The SchemaScraper class is the main interface to the API.

It has one required parameter:

  • schema - A dictionary describing the shape of the data you wish to extract.

And the following optional parameters:

  • models - list[str] - A list of models to use, in order of preference. Defaults to ["gpt-3.5-turbo", "gpt-4"]. (See supported models for details.
  • model_params - dict - A dictionary of parameters to pass to the underlying GPT model. (See OpenAI docs for details.)
  • max_cost - float (dollars) - The maximum total cost of calls made using this scraper. This is set to 1 ($1.00) by default to avoid large unexpected charges.
  • extra_instructions - list[str] - Additional instructions to pass to the GPT model as a system prompt.
  • extra_preprocessors - list - A list of preprocessors to run on the HTML before sending it to the API. This is in addition to the default preprocessors.
  • postprocessors - list - A list of postprocessors to run on the results before returning them. If provided, this will override the default postprocessors.
  • auto_split_length - int - If set, the scraper will split the page into multiple calls, each of this length. See auto-splitting for details.

scrape

The scrape method of a SchemaScraper is used to scrape a page.

scraper = SchemaScraper(schema)
scraper.scrape("https://example.com")
  • url_or_html - The first parameter should be a URL or HTML string to scrape.
  • extra_preprocessors - A list of preprocessors to run on the HTML before sending it to the API.

It is also possible to call the scraper directly, which is equivalent to calling scrape:

scraper = SchemaScraper(schema)
scraper("https://example.com")
# same as writing
scraper.scrape("https://example.com")

Exceptions

The following exceptions can be raised by the scraper:

(all are subclasses of ScrapeghostError)

MaxCostExceeded

The maximum cost of the scraper has been exceeded.

Raise the max_cost parameter to allow more calls to be made.

PreprocessorError

A preprocessor encountered an error (such as returning an empty list of nodes).

TooManyTokens

Raised when the number of tokens being sent exceeds the maximum allowed.

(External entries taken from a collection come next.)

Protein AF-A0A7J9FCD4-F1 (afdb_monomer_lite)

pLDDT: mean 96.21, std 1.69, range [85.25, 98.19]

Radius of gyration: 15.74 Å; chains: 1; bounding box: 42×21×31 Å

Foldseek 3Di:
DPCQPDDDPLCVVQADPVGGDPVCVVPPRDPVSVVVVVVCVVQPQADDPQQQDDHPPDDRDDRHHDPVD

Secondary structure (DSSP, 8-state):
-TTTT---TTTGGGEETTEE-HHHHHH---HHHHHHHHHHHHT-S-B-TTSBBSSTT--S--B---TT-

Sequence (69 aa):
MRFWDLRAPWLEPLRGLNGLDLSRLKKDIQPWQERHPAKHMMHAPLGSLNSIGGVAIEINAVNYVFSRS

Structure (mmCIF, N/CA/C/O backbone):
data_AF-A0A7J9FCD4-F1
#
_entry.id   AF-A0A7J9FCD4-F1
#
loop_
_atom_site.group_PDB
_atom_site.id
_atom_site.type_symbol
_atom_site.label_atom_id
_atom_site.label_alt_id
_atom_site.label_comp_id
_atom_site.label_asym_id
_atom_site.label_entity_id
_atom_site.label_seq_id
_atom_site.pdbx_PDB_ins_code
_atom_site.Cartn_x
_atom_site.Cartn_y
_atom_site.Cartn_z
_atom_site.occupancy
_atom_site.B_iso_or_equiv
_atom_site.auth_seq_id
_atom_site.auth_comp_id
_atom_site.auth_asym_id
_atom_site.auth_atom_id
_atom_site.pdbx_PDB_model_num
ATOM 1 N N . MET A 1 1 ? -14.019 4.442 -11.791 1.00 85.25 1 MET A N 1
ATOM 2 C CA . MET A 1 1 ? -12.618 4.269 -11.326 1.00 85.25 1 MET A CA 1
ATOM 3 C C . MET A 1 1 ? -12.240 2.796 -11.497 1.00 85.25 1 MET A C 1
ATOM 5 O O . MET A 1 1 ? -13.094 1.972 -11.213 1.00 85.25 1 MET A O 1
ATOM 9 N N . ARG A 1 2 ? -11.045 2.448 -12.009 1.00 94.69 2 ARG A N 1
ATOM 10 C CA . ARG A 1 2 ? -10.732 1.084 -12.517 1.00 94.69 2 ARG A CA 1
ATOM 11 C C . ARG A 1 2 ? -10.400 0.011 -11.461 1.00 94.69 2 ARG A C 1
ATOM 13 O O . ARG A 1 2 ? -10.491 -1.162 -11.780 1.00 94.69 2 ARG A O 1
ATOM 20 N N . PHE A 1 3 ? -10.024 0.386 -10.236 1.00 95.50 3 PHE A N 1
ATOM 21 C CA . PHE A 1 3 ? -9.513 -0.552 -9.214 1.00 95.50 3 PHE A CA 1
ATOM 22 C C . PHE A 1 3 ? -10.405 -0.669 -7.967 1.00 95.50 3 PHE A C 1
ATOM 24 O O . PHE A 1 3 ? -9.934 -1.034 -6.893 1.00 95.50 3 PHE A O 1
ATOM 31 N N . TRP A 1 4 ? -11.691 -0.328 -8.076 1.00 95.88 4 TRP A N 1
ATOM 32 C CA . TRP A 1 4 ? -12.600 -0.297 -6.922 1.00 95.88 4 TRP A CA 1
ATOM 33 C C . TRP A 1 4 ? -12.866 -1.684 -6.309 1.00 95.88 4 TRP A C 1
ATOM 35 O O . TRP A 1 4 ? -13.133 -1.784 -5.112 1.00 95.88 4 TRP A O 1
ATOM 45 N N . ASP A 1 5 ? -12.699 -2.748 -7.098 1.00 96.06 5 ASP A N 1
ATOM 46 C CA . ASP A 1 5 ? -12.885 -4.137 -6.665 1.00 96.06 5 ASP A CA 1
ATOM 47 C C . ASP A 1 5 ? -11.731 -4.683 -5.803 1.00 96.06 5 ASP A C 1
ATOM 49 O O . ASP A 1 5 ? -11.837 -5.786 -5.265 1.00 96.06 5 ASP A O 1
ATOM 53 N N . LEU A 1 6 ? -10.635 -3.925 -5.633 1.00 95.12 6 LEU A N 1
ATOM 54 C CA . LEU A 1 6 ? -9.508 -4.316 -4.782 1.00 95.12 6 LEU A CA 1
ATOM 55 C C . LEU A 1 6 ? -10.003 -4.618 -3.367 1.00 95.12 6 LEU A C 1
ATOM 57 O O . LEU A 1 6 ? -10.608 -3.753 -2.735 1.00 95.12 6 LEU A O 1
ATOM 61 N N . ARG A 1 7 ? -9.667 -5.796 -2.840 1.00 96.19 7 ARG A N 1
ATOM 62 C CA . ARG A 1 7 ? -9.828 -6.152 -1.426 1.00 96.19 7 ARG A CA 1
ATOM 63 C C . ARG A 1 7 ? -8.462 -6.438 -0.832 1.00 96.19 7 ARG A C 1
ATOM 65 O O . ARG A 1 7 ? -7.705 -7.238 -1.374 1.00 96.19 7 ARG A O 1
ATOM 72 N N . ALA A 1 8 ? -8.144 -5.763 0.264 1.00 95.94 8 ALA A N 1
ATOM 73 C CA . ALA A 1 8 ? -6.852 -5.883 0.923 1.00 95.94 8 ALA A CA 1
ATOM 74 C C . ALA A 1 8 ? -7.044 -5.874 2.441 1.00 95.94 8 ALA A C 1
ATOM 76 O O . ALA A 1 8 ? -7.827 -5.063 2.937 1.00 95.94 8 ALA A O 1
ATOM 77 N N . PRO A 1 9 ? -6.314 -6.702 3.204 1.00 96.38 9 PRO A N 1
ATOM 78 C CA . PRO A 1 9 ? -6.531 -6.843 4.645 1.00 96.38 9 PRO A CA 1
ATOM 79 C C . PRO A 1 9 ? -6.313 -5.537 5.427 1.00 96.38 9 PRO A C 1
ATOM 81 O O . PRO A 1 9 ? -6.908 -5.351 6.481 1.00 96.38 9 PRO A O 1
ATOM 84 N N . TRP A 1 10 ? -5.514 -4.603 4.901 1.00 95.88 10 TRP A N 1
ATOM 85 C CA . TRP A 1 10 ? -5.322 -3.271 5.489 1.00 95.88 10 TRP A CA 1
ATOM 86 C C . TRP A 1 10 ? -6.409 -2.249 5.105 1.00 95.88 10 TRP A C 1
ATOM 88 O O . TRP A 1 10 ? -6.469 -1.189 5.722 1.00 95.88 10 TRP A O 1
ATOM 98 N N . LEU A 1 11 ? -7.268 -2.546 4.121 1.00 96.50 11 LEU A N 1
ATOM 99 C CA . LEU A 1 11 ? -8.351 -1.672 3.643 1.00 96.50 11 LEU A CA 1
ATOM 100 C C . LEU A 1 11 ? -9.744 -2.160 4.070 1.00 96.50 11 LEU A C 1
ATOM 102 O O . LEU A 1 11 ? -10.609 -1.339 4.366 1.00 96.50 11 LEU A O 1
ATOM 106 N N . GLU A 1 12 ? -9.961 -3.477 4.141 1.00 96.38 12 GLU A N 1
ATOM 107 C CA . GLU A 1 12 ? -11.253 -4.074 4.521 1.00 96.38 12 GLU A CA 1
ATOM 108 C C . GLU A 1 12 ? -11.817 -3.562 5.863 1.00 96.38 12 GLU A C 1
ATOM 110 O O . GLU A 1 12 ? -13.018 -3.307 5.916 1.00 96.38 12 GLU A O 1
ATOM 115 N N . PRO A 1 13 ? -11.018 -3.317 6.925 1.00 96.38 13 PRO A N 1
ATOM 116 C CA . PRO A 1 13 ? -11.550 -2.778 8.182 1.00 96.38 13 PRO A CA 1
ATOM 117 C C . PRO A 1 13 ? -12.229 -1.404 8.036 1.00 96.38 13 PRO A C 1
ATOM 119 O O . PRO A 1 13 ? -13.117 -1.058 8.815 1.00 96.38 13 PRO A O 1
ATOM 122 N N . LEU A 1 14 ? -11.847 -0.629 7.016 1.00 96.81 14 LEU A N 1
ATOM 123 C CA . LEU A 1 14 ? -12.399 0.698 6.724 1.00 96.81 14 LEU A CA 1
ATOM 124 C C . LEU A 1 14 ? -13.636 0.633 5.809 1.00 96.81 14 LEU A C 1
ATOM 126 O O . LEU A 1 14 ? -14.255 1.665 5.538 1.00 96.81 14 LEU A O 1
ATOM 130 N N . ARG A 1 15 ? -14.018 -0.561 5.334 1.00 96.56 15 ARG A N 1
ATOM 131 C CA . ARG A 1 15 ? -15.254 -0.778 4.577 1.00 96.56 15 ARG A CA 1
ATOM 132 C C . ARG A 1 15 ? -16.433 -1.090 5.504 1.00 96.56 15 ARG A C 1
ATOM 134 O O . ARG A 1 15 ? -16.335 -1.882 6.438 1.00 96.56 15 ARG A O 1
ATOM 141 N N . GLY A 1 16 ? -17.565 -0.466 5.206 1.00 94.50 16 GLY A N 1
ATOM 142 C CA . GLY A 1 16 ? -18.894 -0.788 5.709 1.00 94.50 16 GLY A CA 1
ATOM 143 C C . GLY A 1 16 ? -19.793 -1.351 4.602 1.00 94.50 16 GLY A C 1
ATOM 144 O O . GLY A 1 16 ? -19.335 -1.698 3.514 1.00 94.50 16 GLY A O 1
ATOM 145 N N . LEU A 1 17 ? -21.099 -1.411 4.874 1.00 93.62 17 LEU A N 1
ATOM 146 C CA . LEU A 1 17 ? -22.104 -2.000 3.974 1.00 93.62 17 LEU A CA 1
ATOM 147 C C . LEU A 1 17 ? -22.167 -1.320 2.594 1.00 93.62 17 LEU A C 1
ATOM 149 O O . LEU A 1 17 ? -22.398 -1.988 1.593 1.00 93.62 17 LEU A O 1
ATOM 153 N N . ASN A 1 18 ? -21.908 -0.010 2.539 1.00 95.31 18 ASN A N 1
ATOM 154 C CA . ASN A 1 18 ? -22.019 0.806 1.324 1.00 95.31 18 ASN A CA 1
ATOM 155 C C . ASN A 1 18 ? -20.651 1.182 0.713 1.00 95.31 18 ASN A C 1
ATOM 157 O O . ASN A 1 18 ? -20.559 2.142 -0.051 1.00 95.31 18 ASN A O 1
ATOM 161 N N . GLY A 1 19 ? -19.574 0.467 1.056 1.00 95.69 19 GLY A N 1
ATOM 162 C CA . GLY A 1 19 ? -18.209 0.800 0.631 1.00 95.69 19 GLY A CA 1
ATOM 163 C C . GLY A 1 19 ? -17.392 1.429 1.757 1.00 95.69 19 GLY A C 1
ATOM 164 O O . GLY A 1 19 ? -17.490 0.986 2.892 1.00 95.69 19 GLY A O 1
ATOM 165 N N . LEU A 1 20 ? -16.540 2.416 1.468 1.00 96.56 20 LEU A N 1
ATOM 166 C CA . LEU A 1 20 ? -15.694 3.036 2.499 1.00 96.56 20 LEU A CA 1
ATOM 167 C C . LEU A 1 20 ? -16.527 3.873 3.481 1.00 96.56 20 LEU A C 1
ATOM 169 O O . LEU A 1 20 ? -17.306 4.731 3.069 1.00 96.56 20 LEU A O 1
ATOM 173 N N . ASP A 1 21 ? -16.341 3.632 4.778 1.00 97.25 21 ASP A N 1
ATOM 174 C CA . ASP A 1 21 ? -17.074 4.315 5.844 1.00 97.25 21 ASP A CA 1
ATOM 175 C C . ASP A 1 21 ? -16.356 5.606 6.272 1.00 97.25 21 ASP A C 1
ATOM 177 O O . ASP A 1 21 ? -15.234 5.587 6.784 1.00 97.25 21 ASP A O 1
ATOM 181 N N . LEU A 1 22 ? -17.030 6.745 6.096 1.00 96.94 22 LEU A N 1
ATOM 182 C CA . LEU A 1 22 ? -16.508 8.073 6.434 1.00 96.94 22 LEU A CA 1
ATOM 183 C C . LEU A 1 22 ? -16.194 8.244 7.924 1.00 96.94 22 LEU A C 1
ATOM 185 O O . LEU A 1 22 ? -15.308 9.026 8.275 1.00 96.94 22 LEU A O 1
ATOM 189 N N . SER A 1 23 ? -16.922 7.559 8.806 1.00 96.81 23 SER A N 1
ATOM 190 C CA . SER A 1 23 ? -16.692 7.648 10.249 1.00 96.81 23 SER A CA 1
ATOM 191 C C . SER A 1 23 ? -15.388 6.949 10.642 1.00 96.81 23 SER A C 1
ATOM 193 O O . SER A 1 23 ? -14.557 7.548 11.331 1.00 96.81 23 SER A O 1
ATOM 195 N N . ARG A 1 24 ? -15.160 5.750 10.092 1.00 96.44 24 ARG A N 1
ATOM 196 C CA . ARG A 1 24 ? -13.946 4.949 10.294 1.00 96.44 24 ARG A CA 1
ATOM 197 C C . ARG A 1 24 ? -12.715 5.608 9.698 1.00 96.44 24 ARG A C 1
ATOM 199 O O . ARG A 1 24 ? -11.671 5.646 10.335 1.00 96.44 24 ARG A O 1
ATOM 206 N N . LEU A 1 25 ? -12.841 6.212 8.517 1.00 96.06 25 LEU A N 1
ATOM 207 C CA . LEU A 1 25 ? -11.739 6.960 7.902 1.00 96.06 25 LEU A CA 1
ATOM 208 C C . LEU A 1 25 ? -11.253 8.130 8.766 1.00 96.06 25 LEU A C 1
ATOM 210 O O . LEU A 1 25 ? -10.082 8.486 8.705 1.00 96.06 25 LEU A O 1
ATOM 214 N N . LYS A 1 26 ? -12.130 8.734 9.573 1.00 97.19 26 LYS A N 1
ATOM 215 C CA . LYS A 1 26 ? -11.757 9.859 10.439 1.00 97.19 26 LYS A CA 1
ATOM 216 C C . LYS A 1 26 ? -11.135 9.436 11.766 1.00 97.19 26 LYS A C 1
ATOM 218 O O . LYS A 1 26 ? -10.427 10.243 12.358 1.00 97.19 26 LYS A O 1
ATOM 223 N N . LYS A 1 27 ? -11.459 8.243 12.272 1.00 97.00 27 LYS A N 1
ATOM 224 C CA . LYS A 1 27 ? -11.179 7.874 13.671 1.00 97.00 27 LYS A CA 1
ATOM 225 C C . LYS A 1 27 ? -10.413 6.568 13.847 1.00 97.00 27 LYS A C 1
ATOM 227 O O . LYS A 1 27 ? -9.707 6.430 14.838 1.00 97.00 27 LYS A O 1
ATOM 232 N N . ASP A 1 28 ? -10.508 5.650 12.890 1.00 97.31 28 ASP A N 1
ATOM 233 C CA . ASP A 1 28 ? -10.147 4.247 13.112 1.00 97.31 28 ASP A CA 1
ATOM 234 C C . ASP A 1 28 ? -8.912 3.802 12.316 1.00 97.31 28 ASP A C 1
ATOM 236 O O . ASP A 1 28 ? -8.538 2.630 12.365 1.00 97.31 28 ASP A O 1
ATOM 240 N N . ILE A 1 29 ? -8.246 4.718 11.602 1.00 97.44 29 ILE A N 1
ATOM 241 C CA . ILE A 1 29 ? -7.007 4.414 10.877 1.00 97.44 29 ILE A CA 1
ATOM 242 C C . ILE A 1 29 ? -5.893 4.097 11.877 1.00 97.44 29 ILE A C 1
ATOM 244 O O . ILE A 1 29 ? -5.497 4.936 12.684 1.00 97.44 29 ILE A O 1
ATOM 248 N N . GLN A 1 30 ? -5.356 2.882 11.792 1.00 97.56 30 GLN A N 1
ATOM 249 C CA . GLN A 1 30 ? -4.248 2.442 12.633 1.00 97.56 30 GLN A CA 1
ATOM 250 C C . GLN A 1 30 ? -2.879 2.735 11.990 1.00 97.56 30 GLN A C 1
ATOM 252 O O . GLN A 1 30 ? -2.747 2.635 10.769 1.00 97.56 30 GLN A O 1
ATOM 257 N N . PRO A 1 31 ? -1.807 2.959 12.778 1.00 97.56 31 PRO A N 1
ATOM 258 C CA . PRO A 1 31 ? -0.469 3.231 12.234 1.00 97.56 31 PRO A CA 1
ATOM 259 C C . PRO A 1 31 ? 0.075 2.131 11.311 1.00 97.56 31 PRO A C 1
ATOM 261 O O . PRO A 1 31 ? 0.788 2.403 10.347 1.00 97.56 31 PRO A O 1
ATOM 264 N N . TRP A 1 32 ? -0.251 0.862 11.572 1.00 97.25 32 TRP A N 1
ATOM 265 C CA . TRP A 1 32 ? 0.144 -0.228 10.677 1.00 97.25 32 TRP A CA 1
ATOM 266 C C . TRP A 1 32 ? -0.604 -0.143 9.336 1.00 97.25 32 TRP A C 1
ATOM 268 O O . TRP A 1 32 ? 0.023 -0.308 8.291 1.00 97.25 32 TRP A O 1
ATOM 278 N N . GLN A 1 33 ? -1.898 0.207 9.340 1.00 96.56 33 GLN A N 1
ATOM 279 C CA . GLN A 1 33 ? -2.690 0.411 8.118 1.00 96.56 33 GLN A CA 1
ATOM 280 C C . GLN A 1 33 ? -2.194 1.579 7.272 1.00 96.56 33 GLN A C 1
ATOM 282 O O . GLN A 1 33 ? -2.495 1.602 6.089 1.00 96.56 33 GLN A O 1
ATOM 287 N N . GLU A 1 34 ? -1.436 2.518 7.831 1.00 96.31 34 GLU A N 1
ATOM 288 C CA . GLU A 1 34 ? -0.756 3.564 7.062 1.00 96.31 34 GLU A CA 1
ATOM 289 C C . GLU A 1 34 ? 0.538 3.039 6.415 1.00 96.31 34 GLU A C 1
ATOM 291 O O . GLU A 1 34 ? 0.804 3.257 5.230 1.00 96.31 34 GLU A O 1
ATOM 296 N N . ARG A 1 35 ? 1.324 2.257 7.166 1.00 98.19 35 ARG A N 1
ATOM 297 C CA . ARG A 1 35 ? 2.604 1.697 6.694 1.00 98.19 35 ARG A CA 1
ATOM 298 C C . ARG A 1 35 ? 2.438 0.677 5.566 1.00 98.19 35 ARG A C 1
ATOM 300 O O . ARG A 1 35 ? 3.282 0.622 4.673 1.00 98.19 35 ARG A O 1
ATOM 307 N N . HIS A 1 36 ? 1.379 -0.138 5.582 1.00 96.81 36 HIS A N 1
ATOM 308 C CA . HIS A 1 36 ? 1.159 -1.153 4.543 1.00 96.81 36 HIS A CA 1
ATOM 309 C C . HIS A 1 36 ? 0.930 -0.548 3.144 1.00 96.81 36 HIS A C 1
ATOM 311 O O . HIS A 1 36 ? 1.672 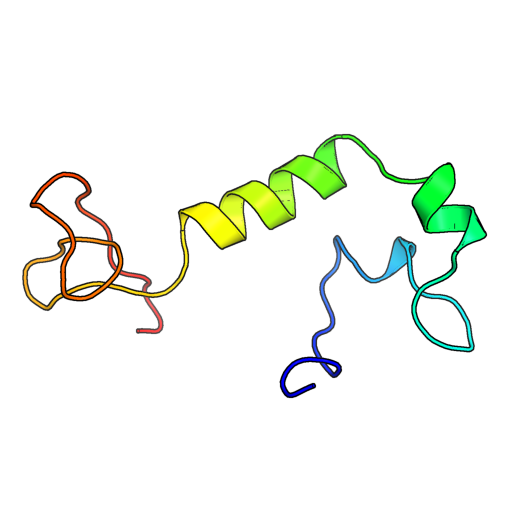-0.924 2.233 1.00 96.81 36 HIS A O 1
ATOM 317 N N . PRO A 1 37 ? -0.026 0.378 2.931 1.00 96.25 37 PRO A N 1
ATOM 318 C CA . PRO A 1 37 ? -0.184 1.104 1.675 1.00 96.25 37 PRO A CA 1
ATOM 319 C C . PRO A 1 37 ? 1.077 1.856 1.269 1.00 96.25 37 PRO A C 1
ATOM 321 O O . PRO A 1 37 ? 1.462 1.762 0.109 1.00 96.25 37 PRO A O 1
ATOM 324 N N . ALA A 1 38 ? 1.757 2.528 2.208 1.00 97.38 38 ALA A N 1
ATOM 325 C CA . ALA A 1 38 ? 3.001 3.239 1.913 1.00 97.38 38 ALA A CA 1
ATOM 326 C C . ALA A 1 38 ? 4.062 2.295 1.328 1.00 97.38 38 ALA A C 1
ATOM 328 O O . ALA A 1 38 ? 4.652 2.590 0.290 1.00 97.38 38 ALA A O 1
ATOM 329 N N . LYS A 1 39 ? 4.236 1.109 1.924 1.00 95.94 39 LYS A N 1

This indicates that the HTML is too large to be processed by the API.

Tip

Consider using the css or xpath selectors to reduce the number of tokens being sent, or use the auto_split_length parameter to split the request into multiple requests if necessary.

BadStop

Indicates that OpenAI ran out of space before the stop token was reached.

Tip

OpenAI considers both the input and the response tokens when determining if the token limit has been exceeded.

If you are using auto_split_length, consider decreasing the value to leave more space for responses.

InvalidJSON

Indicates that the JSON returned by the API is invalid.